■ WHAT IS BEING ASKED:
The stretch from the line with "ATOM 1 N N ." through the line with "ATOM 5 O O ." in the records below: write it out exactly, and nothing else.

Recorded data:
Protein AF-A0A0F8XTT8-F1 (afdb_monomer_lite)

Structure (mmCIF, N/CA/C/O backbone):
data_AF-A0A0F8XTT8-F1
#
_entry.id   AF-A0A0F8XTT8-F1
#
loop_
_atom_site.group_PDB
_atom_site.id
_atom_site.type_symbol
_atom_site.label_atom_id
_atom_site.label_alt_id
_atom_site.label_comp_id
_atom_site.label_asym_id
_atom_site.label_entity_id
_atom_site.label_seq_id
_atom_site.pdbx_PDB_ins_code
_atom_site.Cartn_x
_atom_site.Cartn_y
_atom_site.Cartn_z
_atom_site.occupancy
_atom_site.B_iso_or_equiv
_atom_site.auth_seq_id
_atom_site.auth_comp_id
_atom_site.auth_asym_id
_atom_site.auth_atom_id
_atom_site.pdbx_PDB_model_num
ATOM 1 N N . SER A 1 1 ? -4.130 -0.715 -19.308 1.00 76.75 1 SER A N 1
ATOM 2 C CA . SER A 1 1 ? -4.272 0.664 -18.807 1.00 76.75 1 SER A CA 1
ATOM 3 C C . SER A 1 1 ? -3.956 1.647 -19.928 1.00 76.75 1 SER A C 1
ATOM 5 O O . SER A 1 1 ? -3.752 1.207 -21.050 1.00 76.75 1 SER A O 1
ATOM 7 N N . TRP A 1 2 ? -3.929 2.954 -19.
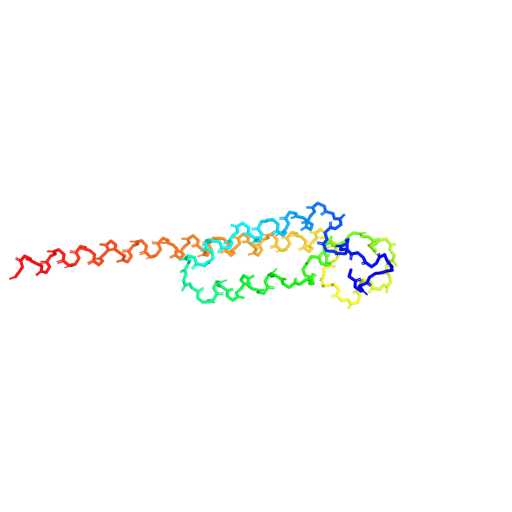653 1.00 79.50 2 TRP A N 1
ATOM 8 C CA . TRP A 1 2 ? -3.456 3.976 -20.601 1.00 79.50 2 TRP A CA 1
ATOM 9 C C . TRP A 1 2 ? -2.056 4.516 -20.253 1.00 79.50 2 TRP A C 1
ATOM 11 O O . TRP A 1 2 ? -1.622 5.470 -20.887 1.00 79.50 2 TRP A O 1
ATOM 21 N N . ALA A 1 3 ? -1.376 3.943 -19.248 1.00 72.88 3 ALA A N 1
ATOM 22 C CA . ALA A 1 3 ? -0.085 4.458 -18.779 1.00 72.88 3 ALA A CA 1
ATOM 23 C C . ALA A 1 3 ? 1.052 4.188 -19.770 1.00 72.88 3 ALA A C 1
ATOM 25 O O . ALA A 1 3 ? 1.839 5.088 -20.038 1.00 72.88 3 ALA A O 1
ATOM 26 N N . ASP A 1 4 ? 1.074 2.993 -20.364 1.00 73.44 4 ASP A N 1
ATOM 27 C CA . ASP A 1 4 ? 2.181 2.537 -21.204 1.00 73.44 4 ASP A CA 1
ATOM 28 C C . ASP A 1 4 ? 1.701 2.095 -22.595 1.00 73.44 4 ASP A C 1
ATOM 30 O O . ASP A 1 4 ? 0.519 1.797 -22.808 1.00 73.44 4 ASP A O 1
ATOM 34 N N . LEU A 1 5 ? 2.639 1.995 -23.546 1.00 74.88 5 LEU A N 1
ATOM 35 C CA . LEU A 1 5 ? 2.383 1.583 -24.937 1.00 74.88 5 LEU A CA 1
ATOM 36 C C . LEU A 1 5 ? 1.698 0.215 -25.049 1.00 74.88 5 LEU A C 1
ATOM 38 O O . LEU A 1 5 ? 0.871 0.011 -25.936 1.00 74.88 5 LEU A O 1
ATOM 42 N N . GLU A 1 6 ? 2.018 -0.701 -24.135 1.00 78.38 6 GLU A N 1
ATOM 43 C CA . GLU A 1 6 ? 1.466 -2.060 -24.087 1.00 78.38 6 GLU A CA 1
ATOM 44 C C . GLU A 1 6 ? -0.014 -2.082 -23.672 1.00 78.38 6 GLU A C 1
ATOM 46 O O . GLU A 1 6 ? -0.710 -3.074 -23.880 1.00 78.38 6 GLU A O 1
ATOM 51 N N . ARG A 1 7 ? -0.524 -0.969 -23.127 1.00 82.69 7 ARG A N 1
ATOM 52 C CA . ARG A 1 7 ? -1.924 -0.773 -22.726 1.00 82.69 7 ARG A CA 1
ATOM 53 C C . ARG A 1 7 ? -2.475 -1.851 -21.790 1.00 82.69 7 ARG A C 1
ATOM 55 O O . ARG A 1 7 ? -3.689 -2.055 -21.709 1.00 82.69 7 ARG A O 1
ATOM 62 N N . ASP A 1 8 ? -1.625 -2.460 -20.975 1.00 87.12 8 ASP A N 1
ATOM 63 C CA . ASP A 1 8 ? -1.979 -3.534 -20.045 1.00 87.12 8 ASP A CA 1
ATOM 64 C C . ASP A 1 8 ? -1.856 -3.090 -18.567 1.00 87.12 8 ASP A C 1
ATOM 66 O O . ASP A 1 8 ? -1.868 -1.890 -18.265 1.00 87.12 8 ASP A O 1
ATOM 70 N N . LEU A 1 9 ? -1.869 -4.038 -17.625 1.00 87.94 9 LEU A N 1
ATOM 71 C CA . LEU A 1 9 ? -1.778 -3.773 -16.178 1.00 87.94 9 LEU A CA 1
ATOM 72 C C . LEU A 1 9 ? -0.354 -3.891 -15.624 1.00 87.94 9 LEU A C 1
ATOM 74 O O . LEU A 1 9 ? -0.144 -3.773 -14.417 1.00 87.94 9 LEU A O 1
ATOM 78 N N . SER A 1 10 ? 0.629 -4.121 -16.485 1.00 88.00 10 SER A N 1
ATOM 79 C CA . SER A 1 10 ? 1.989 -4.444 -16.071 1.00 88.00 10 SER A CA 1
ATOM 80 C C . SER A 1 10 ? 2.699 -3.311 -15.320 1.00 88.00 10 SER A C 1
ATOM 82 O O . SER A 1 10 ? 3.610 -3.583 -14.544 1.00 88.00 10 SER A O 1
ATOM 84 N N . ALA A 1 11 ? 2.243 -2.062 -15.457 1.00 89.00 11 ALA A N 1
ATOM 85 C CA . ALA A 1 11 ? 2.755 -0.939 -14.674 1.00 89.00 11 ALA A CA 1
ATOM 86 C C . ALA A 1 11 ? 2.412 -1.020 -13.171 1.00 89.00 11 ALA A C 1
ATOM 88 O O . ALA A 1 11 ? 3.076 -0.365 -12.374 1.00 89.00 11 ALA A O 1
ATOM 89 N N . TRP A 1 12 ? 1.420 -1.828 -12.766 1.00 92.62 12 TRP A N 1
ATOM 90 C CA . TRP A 1 12 ? 1.006 -1.996 -11.358 1.00 92.62 12 TRP A CA 1
ATOM 91 C C . TRP A 1 12 ? 1.009 -3.450 -10.874 1.00 92.62 12 TRP A C 1
ATOM 93 O O . TRP A 1 12 ? 0.841 -3.674 -9.683 1.00 92.62 12 TRP A O 1
ATOM 103 N N . LEU A 1 13 ? 1.165 -4.429 -11.771 1.00 93.94 13 LEU A N 1
ATOM 104 C CA . LEU A 1 13 ? 1.121 -5.873 -11.483 1.00 93.94 13 LEU A CA 1
ATOM 105 C C . LEU A 1 13 ? 2.189 -6.660 -12.269 1.00 93.94 13 LEU A C 1
ATOM 107 O O . LEU A 1 13 ? 2.046 -7.854 -12.520 1.00 93.94 13 LEU A O 1
ATOM 111 N N . GLY A 1 14 ? 3.249 -5.987 -12.715 1.00 92.12 14 GLY A N 1
ATOM 112 C CA . GLY A 1 14 ? 4.275 -6.559 -13.586 1.00 92.12 14 GLY A CA 1
ATOM 113 C C . GLY A 1 14 ? 5.396 -7.305 -12.864 1.00 92.12 14 GLY A C 1
ATOM 114 O O . GLY A 1 14 ? 6.184 -7.976 -13.528 1.00 92.12 14 GLY A O 1
ATOM 115 N N . ASN A 1 15 ? 5.504 -7.196 -11.536 1.00 94.75 15 ASN A N 1
ATOM 116 C CA . ASN A 1 15 ? 6.547 -7.867 -10.759 1.00 94.75 15 ASN A CA 1
ATOM 117 C C . ASN A 1 15 ? 6.061 -8.399 -9.396 1.00 94.75 15 ASN A C 1
ATOM 119 O O . ASN A 1 15 ? 4.967 -8.092 -8.927 1.00 94.75 15 ASN A O 1
ATOM 123 N N . ALA A 1 16 ? 6.906 -9.206 -8.746 1.00 97.31 16 ALA A N 1
ATOM 124 C CA . ALA A 1 16 ? 6.570 -9.878 -7.491 1.00 97.31 16 ALA A CA 1
ATOM 125 C C . ALA A 1 16 ? 6.349 -8.921 -6.303 1.00 97.31 16 ALA A C 1
ATOM 127 O O . ALA A 1 16 ? 5.538 -9.230 -5.436 1.00 97.31 16 ALA A O 1
ATOM 128 N N . MET A 1 17 ? 7.031 -7.769 -6.262 1.00 97.81 17 MET A N 1
ATOM 129 C CA . MET A 1 17 ? 6.846 -6.767 -5.199 1.00 97.81 17 MET A CA 1
ATOM 130 C C . MET A 1 17 ? 5.457 -6.137 -5.284 1.00 97.81 17 MET A C 1
ATOM 132 O O . MET A 1 17 ? 4.751 -6.050 -4.285 1.00 97.81 17 MET A O 1
ATOM 136 N N . GLN A 1 18 ? 5.047 -5.760 -6.495 1.00 97.50 18 GLN A N 1
ATOM 137 C CA . GLN A 1 18 ? 3.729 -5.199 -6.772 1.00 97.50 18 GLN A CA 1
ATOM 138 C C . GLN A 1 18 ? 2.605 -6.174 -6.411 1.00 97.50 18 GLN A C 1
ATOM 140 O O . GLN A 1 18 ? 1.665 -5.802 -5.709 1.00 97.50 18 GLN A O 1
ATOM 145 N N . VAL A 1 19 ? 2.730 -7.432 -6.850 1.00 98.19 19 VAL A N 1
ATOM 146 C CA . VAL A 1 19 ? 1.763 -8.493 -6.530 1.00 98.19 19 VAL A CA 1
ATOM 147 C C . VAL A 1 19 ? 1.690 -8.713 -5.019 1.00 98.19 19 VAL A C 1
ATOM 149 O O . VAL A 1 19 ? 0.602 -8.694 -4.453 1.00 98.19 19 VAL A O 1
ATOM 152 N N . ASN A 1 20 ? 2.837 -8.836 -4.344 1.00 98.62 20 ASN A N 1
ATOM 153 C CA . ASN A 1 20 ? 2.865 -9.034 -2.898 1.00 98.62 20 ASN A CA 1
ATOM 154 C C . ASN A 1 20 ? 2.233 -7.866 -2.123 1.00 98.62 20 ASN A C 1
ATOM 156 O O . ASN A 1 20 ? 1.433 -8.103 -1.221 1.00 98.62 20 ASN A O 1
ATOM 160 N N . ALA A 1 21 ? 2.558 -6.622 -2.481 1.00 98.62 21 ALA A N 1
ATOM 161 C CA . ALA A 1 21 ? 2.020 -5.439 -1.817 1.00 98.62 21 ALA A CA 1
ATOM 162 C C . ALA A 1 21 ? 0.486 -5.371 -1.918 1.00 98.62 21 ALA A C 1
ATOM 164 O O . ALA A 1 21 ? -0.186 -5.075 -0.928 1.00 98.62 21 ALA A O 1
ATOM 165 N N . LEU A 1 22 ? -0.073 -5.686 -3.093 1.00 98.44 22 LEU A N 1
ATOM 166 C CA . LEU A 1 22 ? -1.521 -5.759 -3.306 1.00 98.44 22 LEU A CA 1
ATOM 167 C C . LEU A 1 22 ? -2.162 -6.896 -2.502 1.00 98.44 22 LEU A C 1
ATOM 169 O O . LEU A 1 22 ? -3.179 -6.677 -1.840 1.00 98.44 22 LEU A O 1
ATOM 173 N N . ASP A 1 23 ? -1.559 -8.085 -2.519 1.00 98.50 23 ASP A N 1
ATOM 174 C CA . ASP A 1 23 ? -2.065 -9.245 -1.783 1.00 98.50 23 ASP A CA 1
ATOM 175 C C . ASP A 1 23 ? -2.118 -8.980 -0.271 1.00 98.50 23 ASP A C 1
ATOM 177 O O . ASP A 1 23 ? -3.132 -9.255 0.378 1.00 98.50 23 ASP A O 1
ATOM 181 N N . GLU A 1 24 ? -1.055 -8.412 0.305 1.00 98.50 24 GLU A N 1
ATOM 182 C CA . GLU A 1 24 ? -1.013 -8.078 1.733 1.00 98.50 24 GLU A CA 1
ATOM 183 C C . GLU A 1 24 ? -2.005 -6.957 2.084 1.00 98.50 24 GLU A C 1
ATOM 185 O O 
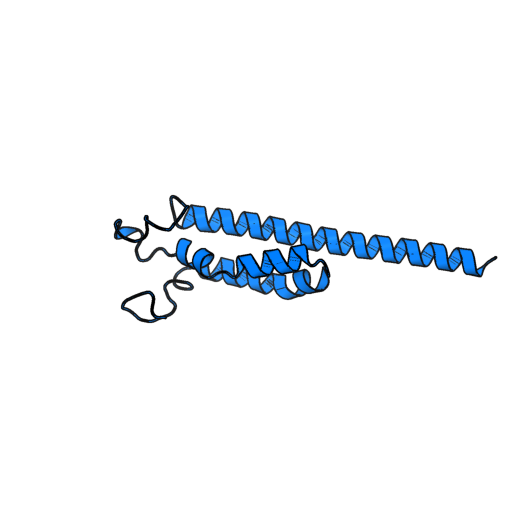. GLU A 1 24 ? -2.711 -7.050 3.094 1.00 98.50 24 GLU A O 1
ATOM 190 N N . LEU A 1 25 ? -2.142 -5.935 1.231 1.00 98.62 25 LEU A N 1
ATOM 191 C CA . LEU A 1 25 ? -3.109 -4.852 1.431 1.00 98.62 25 LEU A CA 1
ATOM 192 C C . LEU A 1 25 ? -4.551 -5.366 1.491 1.00 98.62 25 LEU A C 1
ATOM 194 O O . LEU A 1 25 ? -5.312 -4.969 2.382 1.00 98.62 25 LEU A O 1
ATOM 198 N N . TYR A 1 26 ? -4.939 -6.231 0.551 1.00 98.19 26 TYR A N 1
ATOM 199 C CA . TYR A 1 26 ? -6.301 -6.760 0.494 1.00 98.19 26 TYR A CA 1
ATOM 200 C C . TYR A 1 26 ? -6.563 -7.822 1.561 1.00 98.19 26 TYR A C 1
ATOM 202 O O . TYR A 1 26 ? -7.669 -7.875 2.102 1.00 98.19 26 TYR A O 1
ATOM 210 N N . ARG A 1 27 ? -5.549 -8.595 1.975 1.00 98.25 27 ARG A N 1
ATOM 211 C CA . ARG A 1 27 ? -5.674 -9.519 3.115 1.00 98.25 27 ARG A CA 1
ATOM 212 C C . ARG A 1 27 ? -6.090 -8.800 4.405 1.00 98.25 27 ARG A C 1
ATOM 214 O O . ARG A 1 27 ? -6.779 -9.385 5.242 1.00 98.25 27 ARG A O 1
ATOM 221 N N . MET A 1 28 ? -5.717 -7.531 4.568 1.00 97.50 28 MET A N 1
ATOM 222 C CA . MET A 1 28 ? -6.063 -6.734 5.748 1.00 97.50 28 MET A CA 1
ATOM 223 C C . MET A 1 28 ? -7.505 -6.207 5.768 1.00 97.50 28 MET A C 1
ATOM 225 O O . MET A 1 28 ? -7.952 -5.746 6.821 1.00 97.50 28 MET A O 1
ATOM 229 N N . GLU A 1 29 ? -8.257 -6.282 4.663 1.00 97.81 29 GLU A N 1
ATOM 230 C CA . GLU A 1 29 ? -9.570 -5.633 4.525 1.00 97.81 29 GLU A CA 1
ATOM 231 C C . GLU A 1 29 ? -10.534 -5.980 5.671 1.00 97.81 29 GLU A C 1
ATOM 233 O O . GLU A 1 29 ? -11.147 -5.092 6.274 1.00 97.81 29 GLU A O 1
ATOM 238 N N . ALA A 1 30 ? -10.655 -7.268 6.005 1.00 97.25 30 ALA A N 1
ATOM 239 C CA . ALA A 1 30 ? -11.566 -7.728 7.050 1.00 97.25 30 ALA A CA 1
ATOM 240 C C . ALA A 1 30 ? -11.192 -7.157 8.430 1.00 97.25 30 ALA A C 1
ATOM 242 O O . ALA A 1 30 ? -12.061 -6.698 9.172 1.00 97.25 30 ALA A O 1
ATOM 243 N N . MET A 1 31 ? -9.896 -7.133 8.754 1.00 96.94 31 MET A N 1
ATOM 244 C CA . MET A 1 31 ? -9.389 -6.635 10.035 1.00 96.94 31 MET A CA 1
ATOM 245 C C . MET A 1 31 ? -9.538 -5.114 10.149 1.00 96.94 31 MET A C 1
ATOM 247 O O . MET A 1 31 ? -9.989 -4.607 11.176 1.00 96.94 31 MET A O 1
ATOM 251 N N . VAL A 1 32 ? -9.239 -4.389 9.069 1.00 98.06 32 VAL A N 1
ATOM 252 C CA . VAL A 1 32 ? -9.431 -2.937 8.972 1.00 98.06 32 VAL A CA 1
ATOM 253 C C . VAL A 1 32 ? -10.894 -2.576 9.205 1.00 98.06 32 VAL A C 1
ATOM 255 O O . VAL A 1 32 ? -11.185 -1.707 10.025 1.00 98.06 32 VAL A O 1
ATOM 258 N N . LYS A 1 33 ? -11.836 -3.267 8.551 1.00 95.81 33 LYS A N 1
ATOM 259 C CA . LYS A 1 33 ? -13.275 -3.032 8.755 1.00 95.81 33 LYS A CA 1
ATOM 260 C C . LYS A 1 33 ? -13.723 -3.386 10.178 1.00 95.81 33 LYS A C 1
ATOM 262 O O . LYS A 1 33 ? -14.485 -2.631 10.781 1.00 95.81 33 LYS A O 1
ATOM 267 N N . ALA A 1 34 ? -13.226 -4.488 10.744 1.00 94.69 34 ALA A N 1
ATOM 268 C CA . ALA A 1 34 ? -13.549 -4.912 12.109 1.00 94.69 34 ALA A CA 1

■ EXERCISE OUTPUT:
ATOM 1 N N . SER A 1 1 ? -4.130 -0.715 -19.308 1.00 76.75 1 SER A N 1
ATOM 2 C CA . SER A 1 1 ? -4.272 0.664 -18.807 1.00 76.75 1 SER A CA 1
ATOM 3 C C . SER A 1 1 ? -3.956 1.647 -19.928 1.00 76.75 1 SER A C 1
ATOM 5 O O . SER A 1 1 ? -3.752 1.207 -21.050 1.00 76.75 1 SER A O 1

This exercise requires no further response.